A quelques heures de l’ouverture du Sommet d’Accra, le représentant spécial du Secrétaire général des Nations Unies pour l’Afrique de l’Ouest et le Sahel, Mahamat Saleh ANNADIF, a rencontré le Premier ministre guinéen, Mohamed Béavogui. L’échec du dialogue du 27 juin, par la faute des autorités guinéennes risque de peser lourd dans la balance.

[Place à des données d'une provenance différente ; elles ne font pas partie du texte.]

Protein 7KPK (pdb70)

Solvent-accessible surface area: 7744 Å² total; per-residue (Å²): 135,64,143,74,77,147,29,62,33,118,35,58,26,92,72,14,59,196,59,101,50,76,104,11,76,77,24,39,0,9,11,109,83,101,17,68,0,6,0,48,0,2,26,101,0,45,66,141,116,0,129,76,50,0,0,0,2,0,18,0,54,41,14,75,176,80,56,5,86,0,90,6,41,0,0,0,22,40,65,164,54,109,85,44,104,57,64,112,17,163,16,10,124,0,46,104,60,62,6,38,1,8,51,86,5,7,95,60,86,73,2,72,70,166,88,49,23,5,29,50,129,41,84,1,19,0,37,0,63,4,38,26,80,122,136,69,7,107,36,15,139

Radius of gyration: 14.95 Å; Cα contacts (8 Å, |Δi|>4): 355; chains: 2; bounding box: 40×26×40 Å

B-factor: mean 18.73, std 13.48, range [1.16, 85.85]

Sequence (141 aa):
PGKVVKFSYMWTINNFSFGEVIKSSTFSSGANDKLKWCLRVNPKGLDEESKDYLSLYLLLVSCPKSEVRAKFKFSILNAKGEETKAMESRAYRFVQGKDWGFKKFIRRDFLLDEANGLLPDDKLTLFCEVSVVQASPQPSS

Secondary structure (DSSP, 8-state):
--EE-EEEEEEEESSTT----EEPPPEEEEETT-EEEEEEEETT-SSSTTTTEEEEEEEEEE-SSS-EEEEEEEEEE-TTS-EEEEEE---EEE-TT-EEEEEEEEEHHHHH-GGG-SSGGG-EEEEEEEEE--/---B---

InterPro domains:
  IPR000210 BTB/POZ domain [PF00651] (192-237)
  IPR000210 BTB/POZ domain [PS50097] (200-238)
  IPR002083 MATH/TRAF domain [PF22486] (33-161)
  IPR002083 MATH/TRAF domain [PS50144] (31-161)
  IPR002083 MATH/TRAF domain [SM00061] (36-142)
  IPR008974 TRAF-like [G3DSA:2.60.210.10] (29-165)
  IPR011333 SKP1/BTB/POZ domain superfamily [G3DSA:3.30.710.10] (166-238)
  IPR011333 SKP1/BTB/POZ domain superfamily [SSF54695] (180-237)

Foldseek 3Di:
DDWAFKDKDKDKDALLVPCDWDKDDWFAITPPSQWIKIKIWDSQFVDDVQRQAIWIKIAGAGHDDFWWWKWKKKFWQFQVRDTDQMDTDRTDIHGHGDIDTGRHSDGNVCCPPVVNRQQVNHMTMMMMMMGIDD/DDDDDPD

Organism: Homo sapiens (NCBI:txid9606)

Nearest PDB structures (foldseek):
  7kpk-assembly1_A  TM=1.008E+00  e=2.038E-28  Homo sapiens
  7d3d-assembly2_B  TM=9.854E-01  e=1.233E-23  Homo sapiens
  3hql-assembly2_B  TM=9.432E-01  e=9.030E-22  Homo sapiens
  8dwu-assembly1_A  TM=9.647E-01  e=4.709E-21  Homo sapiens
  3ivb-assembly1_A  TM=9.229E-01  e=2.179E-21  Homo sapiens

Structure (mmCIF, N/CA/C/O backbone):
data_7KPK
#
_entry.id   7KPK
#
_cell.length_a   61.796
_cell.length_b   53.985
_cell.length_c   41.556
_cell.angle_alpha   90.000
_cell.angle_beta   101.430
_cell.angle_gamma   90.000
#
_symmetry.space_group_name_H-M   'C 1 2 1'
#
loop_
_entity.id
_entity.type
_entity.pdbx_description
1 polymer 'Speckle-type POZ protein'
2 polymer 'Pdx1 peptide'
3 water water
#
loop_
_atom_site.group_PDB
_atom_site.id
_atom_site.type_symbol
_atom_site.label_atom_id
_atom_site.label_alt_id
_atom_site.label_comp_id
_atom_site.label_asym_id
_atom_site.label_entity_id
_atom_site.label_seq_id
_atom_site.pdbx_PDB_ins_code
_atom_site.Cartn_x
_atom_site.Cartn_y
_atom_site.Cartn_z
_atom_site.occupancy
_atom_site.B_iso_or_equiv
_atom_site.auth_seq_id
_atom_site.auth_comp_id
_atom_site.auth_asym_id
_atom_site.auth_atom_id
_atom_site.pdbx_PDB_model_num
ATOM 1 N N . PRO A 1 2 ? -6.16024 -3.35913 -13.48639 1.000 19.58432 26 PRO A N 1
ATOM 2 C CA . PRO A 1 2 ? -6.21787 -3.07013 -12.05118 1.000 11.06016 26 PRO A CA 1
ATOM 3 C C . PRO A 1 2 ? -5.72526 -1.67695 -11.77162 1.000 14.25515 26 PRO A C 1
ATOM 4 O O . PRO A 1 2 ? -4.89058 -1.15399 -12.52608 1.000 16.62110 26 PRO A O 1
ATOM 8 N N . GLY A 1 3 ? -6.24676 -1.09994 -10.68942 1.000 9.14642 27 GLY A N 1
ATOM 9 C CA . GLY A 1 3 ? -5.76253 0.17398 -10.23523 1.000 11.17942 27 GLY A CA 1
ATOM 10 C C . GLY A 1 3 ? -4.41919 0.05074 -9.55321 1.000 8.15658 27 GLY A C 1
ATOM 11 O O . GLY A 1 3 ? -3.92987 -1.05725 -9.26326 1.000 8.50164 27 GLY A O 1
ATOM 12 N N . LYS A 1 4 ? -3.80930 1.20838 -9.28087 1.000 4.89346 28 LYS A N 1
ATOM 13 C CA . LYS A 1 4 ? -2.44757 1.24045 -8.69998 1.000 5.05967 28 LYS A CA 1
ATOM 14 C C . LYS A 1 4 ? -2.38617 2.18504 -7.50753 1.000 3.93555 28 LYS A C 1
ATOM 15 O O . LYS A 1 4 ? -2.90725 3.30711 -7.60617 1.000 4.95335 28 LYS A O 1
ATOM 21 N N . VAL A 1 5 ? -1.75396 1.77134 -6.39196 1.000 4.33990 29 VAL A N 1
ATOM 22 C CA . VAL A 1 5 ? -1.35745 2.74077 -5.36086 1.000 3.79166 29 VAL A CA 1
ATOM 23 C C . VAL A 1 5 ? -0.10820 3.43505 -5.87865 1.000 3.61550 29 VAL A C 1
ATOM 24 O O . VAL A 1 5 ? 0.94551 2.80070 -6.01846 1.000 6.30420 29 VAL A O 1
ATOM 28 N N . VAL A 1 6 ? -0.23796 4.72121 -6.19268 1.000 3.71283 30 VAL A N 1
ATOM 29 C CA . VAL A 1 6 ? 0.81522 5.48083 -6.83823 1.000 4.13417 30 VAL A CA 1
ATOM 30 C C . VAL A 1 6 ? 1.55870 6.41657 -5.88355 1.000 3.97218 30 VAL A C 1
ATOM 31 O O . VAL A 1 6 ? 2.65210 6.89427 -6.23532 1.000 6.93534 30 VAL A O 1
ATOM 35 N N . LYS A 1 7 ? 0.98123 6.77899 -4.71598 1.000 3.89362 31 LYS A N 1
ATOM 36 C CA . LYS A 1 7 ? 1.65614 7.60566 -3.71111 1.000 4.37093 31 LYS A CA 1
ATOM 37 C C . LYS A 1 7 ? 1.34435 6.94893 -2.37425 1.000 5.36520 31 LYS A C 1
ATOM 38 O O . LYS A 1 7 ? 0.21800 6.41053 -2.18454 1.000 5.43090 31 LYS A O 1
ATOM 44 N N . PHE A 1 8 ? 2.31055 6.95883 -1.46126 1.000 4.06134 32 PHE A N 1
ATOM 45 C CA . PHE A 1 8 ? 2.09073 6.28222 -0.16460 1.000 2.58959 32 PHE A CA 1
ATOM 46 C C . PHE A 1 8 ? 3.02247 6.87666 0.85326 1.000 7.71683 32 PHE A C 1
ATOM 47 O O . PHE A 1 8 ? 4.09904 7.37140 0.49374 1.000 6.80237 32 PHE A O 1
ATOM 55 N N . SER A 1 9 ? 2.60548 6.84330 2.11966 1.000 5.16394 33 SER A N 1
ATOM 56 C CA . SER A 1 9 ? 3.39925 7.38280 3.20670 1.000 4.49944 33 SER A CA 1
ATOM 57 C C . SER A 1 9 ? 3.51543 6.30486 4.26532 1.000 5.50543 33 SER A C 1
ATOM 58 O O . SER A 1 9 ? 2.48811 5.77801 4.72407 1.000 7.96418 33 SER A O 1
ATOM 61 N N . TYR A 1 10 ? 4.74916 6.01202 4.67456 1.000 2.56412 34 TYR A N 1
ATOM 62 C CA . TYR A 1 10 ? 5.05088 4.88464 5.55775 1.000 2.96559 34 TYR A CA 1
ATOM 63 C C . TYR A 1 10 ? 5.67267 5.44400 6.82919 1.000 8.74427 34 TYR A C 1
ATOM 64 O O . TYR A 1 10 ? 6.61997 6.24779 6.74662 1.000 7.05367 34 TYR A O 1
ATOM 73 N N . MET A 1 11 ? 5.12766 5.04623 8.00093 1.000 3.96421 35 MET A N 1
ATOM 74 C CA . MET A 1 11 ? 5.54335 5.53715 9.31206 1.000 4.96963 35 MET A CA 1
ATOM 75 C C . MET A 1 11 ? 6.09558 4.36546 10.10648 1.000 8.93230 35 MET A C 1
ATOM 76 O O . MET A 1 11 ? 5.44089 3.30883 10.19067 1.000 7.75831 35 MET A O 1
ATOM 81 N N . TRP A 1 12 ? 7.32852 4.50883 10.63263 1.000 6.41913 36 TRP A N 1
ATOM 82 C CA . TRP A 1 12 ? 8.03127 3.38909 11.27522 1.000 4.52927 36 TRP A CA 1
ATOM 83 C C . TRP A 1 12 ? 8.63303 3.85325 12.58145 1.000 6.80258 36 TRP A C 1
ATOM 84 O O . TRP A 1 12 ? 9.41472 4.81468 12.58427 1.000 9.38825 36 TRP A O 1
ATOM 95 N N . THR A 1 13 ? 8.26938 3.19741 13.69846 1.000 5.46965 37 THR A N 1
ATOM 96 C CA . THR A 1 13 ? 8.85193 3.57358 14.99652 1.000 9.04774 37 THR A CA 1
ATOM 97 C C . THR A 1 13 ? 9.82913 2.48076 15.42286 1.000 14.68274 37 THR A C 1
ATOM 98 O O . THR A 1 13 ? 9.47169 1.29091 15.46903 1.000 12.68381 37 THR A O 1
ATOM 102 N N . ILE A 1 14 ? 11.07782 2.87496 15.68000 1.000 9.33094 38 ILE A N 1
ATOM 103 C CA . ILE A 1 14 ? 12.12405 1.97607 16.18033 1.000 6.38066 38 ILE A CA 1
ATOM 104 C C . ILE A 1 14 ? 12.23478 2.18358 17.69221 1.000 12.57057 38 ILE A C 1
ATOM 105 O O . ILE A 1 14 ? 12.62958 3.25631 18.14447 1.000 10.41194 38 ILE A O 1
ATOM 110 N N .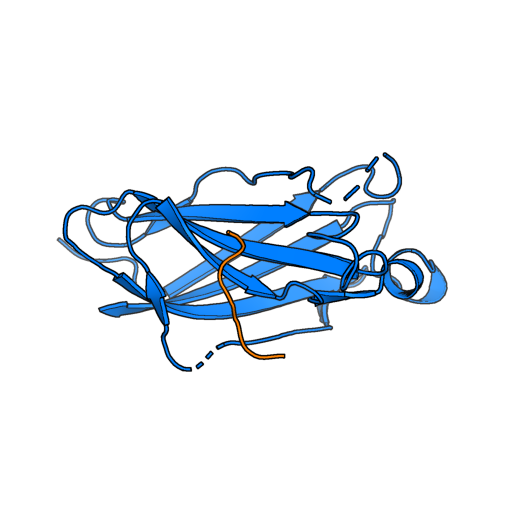 ASN A 1 15 ? 11.92835 1.15570 18.48127 1.000 16.15264 39 ASN A N 1
ATOM 111 C CA . ASN A 1 15 ? 11.97935 1.28603 19.94201 1.000 11.93047 39 ASN A CA 1
ATOM 112 C C . ASN A 1 15 ? 13.42117 1.18464 20.44475 1.000 14.78199 39 ASN A C 1
ATOM 113 O O . ASN A 1 15 ? 14.29970 0.64454 19.76989 1.000 16.41403 39 ASN A O 1
ATOM 118 N N . ASN A 1 16 ? 13.64696 1.72414 21.65397 1.000 15.02987 40 ASN A N 1
ATOM 119 C CA . ASN A 1 16 ? 14.96049 1.69570 22.33220 1.000 23.59453 40 ASN A CA 1
ATOM 120 C C . ASN A 1 16 ? 16.10763 2.03869 21.37550 1.000 23.09809 40 ASN A C 1
ATOM 121 O O . ASN A 1 16 ? 17.10367 1.32008 21.24993 1.000 20.70329 40 ASN A O 1
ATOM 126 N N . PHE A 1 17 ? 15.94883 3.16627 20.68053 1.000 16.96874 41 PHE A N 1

Certains estiment que cette visite du diplomate onusien à Conakry s’explique par le fait que « les Nations-Unies accompagnent la Guinée dans le processus de la Transition. Donc, avant de se rendre à Accra, il était tout à fait normal qu’il vienne tâter les réalités sur le terrain, comprendre ce qui est en train d’être fait, tant sur le dialogue que sur d’autres sujets, pour transmettre ses remarques à la Cedeao », en rappelant qu’à « la veille du dernier sommet d’Accra, il s’était rendu à Ouagadougou pour rencontrer la junte Burkinabè« .

Selon la Cellule de communication du gouvernement guinéen, M. Annadif a déclaré a « estimé nécessaire de venir parler avec nos frères Guinéens, écouter le message qu’ils veulent nous transmettre et surtout comprendre un certain nombre de dynamiques et d’avancées […] que nous pouvons partager avec les Chefs d’États de la CEDEAO ».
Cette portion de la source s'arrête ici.